Records drawn from a dataset:
========
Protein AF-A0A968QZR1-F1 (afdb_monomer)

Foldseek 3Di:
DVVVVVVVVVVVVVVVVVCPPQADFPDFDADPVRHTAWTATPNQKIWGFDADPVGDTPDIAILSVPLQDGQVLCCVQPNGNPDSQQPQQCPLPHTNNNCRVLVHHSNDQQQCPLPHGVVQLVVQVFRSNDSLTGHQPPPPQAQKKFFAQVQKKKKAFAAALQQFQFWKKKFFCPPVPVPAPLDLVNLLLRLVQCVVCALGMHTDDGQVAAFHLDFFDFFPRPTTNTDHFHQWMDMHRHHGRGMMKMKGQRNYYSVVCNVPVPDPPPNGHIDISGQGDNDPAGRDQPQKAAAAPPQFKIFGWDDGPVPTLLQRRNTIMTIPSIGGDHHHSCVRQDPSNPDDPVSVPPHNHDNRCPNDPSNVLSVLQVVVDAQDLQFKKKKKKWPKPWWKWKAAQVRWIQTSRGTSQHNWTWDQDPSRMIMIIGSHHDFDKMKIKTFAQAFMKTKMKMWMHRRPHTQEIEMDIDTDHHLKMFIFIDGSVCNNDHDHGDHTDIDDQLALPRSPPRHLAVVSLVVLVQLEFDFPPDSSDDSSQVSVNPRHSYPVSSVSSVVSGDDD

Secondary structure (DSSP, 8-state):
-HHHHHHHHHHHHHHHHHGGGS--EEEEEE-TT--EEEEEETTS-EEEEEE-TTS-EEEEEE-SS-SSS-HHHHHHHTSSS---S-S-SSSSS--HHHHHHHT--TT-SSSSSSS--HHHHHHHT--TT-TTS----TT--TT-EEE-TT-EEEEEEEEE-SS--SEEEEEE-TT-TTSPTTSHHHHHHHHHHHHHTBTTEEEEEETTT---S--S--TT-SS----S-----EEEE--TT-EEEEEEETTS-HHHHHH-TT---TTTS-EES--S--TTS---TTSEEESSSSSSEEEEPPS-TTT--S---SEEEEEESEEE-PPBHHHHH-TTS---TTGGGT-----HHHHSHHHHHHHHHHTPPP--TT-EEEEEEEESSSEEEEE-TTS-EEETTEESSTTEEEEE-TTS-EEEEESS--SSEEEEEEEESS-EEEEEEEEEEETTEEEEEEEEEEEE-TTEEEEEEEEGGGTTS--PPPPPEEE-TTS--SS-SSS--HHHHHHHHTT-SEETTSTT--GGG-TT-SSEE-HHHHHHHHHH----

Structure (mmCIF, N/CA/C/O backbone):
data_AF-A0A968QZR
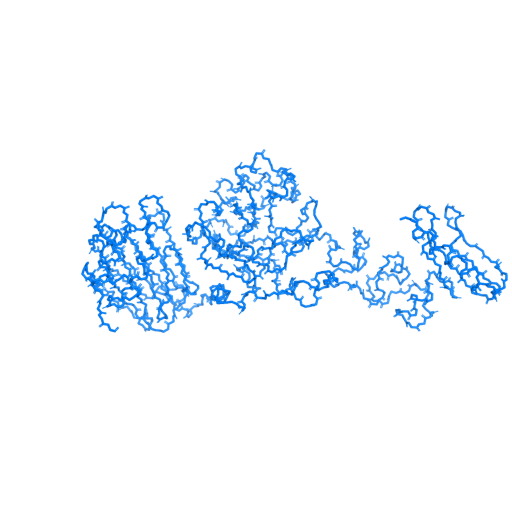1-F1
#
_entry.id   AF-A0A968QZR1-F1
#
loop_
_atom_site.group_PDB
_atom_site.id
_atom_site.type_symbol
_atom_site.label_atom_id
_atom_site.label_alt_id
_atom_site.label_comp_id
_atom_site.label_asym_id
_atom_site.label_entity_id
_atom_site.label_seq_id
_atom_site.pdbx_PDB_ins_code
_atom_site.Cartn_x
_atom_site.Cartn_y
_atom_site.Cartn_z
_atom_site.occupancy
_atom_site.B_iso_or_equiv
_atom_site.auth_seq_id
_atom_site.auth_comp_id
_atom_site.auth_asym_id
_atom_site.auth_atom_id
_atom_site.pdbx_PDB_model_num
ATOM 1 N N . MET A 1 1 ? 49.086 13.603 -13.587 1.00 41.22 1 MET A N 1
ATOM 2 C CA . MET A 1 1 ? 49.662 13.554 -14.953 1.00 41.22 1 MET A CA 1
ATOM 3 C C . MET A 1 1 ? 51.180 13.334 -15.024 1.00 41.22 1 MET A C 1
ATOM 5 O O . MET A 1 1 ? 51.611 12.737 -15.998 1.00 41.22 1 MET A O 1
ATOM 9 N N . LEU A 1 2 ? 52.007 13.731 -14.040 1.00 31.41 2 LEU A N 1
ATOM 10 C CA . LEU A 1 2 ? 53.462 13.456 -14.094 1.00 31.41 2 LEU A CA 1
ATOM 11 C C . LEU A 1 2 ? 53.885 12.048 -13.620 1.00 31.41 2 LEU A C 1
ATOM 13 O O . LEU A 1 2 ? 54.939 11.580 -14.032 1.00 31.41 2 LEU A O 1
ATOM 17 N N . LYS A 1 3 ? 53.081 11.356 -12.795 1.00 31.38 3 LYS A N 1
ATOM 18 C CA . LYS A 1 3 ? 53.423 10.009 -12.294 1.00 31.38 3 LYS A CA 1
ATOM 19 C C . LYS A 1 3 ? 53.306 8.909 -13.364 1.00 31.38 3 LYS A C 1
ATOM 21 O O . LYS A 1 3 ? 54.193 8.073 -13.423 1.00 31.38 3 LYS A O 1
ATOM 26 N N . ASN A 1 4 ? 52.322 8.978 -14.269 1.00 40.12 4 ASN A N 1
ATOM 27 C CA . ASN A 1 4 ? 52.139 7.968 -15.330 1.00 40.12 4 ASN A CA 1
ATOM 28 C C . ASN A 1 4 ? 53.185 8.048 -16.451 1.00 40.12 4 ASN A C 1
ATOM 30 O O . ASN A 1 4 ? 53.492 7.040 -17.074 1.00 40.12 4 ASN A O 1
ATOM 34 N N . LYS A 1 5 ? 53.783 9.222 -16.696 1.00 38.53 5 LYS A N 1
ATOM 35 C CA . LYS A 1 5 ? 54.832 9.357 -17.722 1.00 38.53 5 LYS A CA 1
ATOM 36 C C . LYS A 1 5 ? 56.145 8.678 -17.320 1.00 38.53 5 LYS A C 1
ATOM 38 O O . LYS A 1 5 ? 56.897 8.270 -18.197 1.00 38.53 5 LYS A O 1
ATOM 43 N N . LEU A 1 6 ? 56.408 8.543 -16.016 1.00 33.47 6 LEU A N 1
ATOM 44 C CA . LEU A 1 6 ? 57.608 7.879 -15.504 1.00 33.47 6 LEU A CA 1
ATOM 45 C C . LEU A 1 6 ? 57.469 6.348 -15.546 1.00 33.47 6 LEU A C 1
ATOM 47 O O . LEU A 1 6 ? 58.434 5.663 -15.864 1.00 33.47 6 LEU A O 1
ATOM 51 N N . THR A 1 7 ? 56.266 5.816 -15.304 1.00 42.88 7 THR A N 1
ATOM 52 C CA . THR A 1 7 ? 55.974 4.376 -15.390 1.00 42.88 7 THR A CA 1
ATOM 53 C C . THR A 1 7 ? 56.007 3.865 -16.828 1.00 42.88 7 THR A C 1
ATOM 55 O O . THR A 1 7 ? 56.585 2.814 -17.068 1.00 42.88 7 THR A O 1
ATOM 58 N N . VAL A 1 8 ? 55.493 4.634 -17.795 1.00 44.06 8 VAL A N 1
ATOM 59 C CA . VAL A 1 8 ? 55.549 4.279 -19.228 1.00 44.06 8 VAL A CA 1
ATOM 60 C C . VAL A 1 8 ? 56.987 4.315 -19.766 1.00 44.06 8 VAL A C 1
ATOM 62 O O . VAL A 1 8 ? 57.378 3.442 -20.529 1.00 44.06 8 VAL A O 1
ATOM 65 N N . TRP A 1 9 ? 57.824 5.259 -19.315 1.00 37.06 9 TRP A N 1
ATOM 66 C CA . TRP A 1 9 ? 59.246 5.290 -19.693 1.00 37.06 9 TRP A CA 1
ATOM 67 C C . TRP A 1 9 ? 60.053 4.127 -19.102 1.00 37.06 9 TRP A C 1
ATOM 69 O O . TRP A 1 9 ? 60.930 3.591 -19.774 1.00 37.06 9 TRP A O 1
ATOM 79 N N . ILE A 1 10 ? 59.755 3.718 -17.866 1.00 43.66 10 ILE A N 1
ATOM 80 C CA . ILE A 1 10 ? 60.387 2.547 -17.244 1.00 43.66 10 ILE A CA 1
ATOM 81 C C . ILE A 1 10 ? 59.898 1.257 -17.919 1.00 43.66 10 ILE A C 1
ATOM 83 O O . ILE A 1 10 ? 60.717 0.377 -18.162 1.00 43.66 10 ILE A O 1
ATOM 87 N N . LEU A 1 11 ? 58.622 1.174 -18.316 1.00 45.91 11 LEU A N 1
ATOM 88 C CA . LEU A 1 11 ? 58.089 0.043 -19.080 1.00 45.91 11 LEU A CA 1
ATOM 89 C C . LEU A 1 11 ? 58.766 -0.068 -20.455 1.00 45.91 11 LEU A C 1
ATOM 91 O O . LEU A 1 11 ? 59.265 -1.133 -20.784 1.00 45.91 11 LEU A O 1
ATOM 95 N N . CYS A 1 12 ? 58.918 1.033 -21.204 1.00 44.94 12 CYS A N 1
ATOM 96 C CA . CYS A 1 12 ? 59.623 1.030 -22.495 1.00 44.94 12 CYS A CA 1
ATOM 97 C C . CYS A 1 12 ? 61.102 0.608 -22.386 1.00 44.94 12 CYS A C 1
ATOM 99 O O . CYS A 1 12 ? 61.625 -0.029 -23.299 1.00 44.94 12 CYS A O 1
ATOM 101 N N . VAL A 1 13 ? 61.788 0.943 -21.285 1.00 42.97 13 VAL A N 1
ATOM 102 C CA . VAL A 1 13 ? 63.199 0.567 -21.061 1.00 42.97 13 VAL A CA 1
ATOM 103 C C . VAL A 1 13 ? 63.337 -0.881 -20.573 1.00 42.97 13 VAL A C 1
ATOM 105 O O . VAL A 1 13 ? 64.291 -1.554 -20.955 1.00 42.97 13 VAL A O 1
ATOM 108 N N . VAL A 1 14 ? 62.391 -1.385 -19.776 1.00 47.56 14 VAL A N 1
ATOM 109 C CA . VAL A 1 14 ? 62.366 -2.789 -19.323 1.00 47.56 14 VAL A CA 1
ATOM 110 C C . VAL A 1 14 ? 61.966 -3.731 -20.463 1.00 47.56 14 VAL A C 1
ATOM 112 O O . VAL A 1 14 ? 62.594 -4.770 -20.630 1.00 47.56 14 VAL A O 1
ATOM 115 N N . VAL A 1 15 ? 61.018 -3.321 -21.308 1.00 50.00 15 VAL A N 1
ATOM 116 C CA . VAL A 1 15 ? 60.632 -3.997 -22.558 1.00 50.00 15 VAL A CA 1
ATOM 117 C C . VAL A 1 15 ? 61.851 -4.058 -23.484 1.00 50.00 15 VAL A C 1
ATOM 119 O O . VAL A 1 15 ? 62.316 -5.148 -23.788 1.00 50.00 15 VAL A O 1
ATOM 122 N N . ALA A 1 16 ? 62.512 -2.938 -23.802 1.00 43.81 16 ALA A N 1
========
__What is needed__
Using the data above, repeat exactly the lines that begin at the line with "ATOM 53 C C" and end at the line with "ATOM 81 C C", both ends included.

__Reply to the exercise__
ATOM 53 C C . THR A 1 7 ? 56.007 3.865 -16.828 1.00 42.88 7 THR A C 1
ATOM 55 O O . THR A 1 7 ? 56.585 2.814 -17.068 1.00 42.88 7 THR A O 1
ATOM 58 N N . VAL A 1 8 ? 55.493 4.634 -17.795 1.00 44.06 8 VAL A N 1
ATOM 59 C CA . VAL A 1 8 ? 55.549 4.279 -19.228 1.00 44.06 8 VAL A CA 1
ATOM 60 C C . VAL A 1 8 ? 56.987 4.315 -19.766 1.00 44.06 8 VAL A C 1
ATOM 62 O O . VAL A 1 8 ? 57.378 3.442 -20.529 1.00 44.06 8 VAL A O 1
ATOM 65 N N . TRP A 1 9 ? 57.824 5.259 -19.315 1.00 37.06 9 TRP A N 1
ATOM 66 C CA . TRP A 1 9 ? 59.246 5.290 -19.693 1.00 37.06 9 TRP A CA 1
ATOM 67 C C . TRP A 1 9 ? 60.053 4.127 -19.102 1.00 37.06 9 TRP A C 1
ATOM 69 O O . TRP A 1 9 ? 60.930 3.591 -19.774 1.00 37.06 9 TRP A O 1
ATOM 79 N N . ILE A 1 10 ? 59.755 3.718 -17.866 1.00 43.66 10 ILE A N 1
ATOM 80 C CA . ILE A 1 10 ? 60.387 2.547 -17.244 1.00 43.66 10 ILE A CA 1
ATOM 81 C C . ILE A 1 10 ? 59.898 1.257 -17.919 1.00 43.66 10 ILE A C 1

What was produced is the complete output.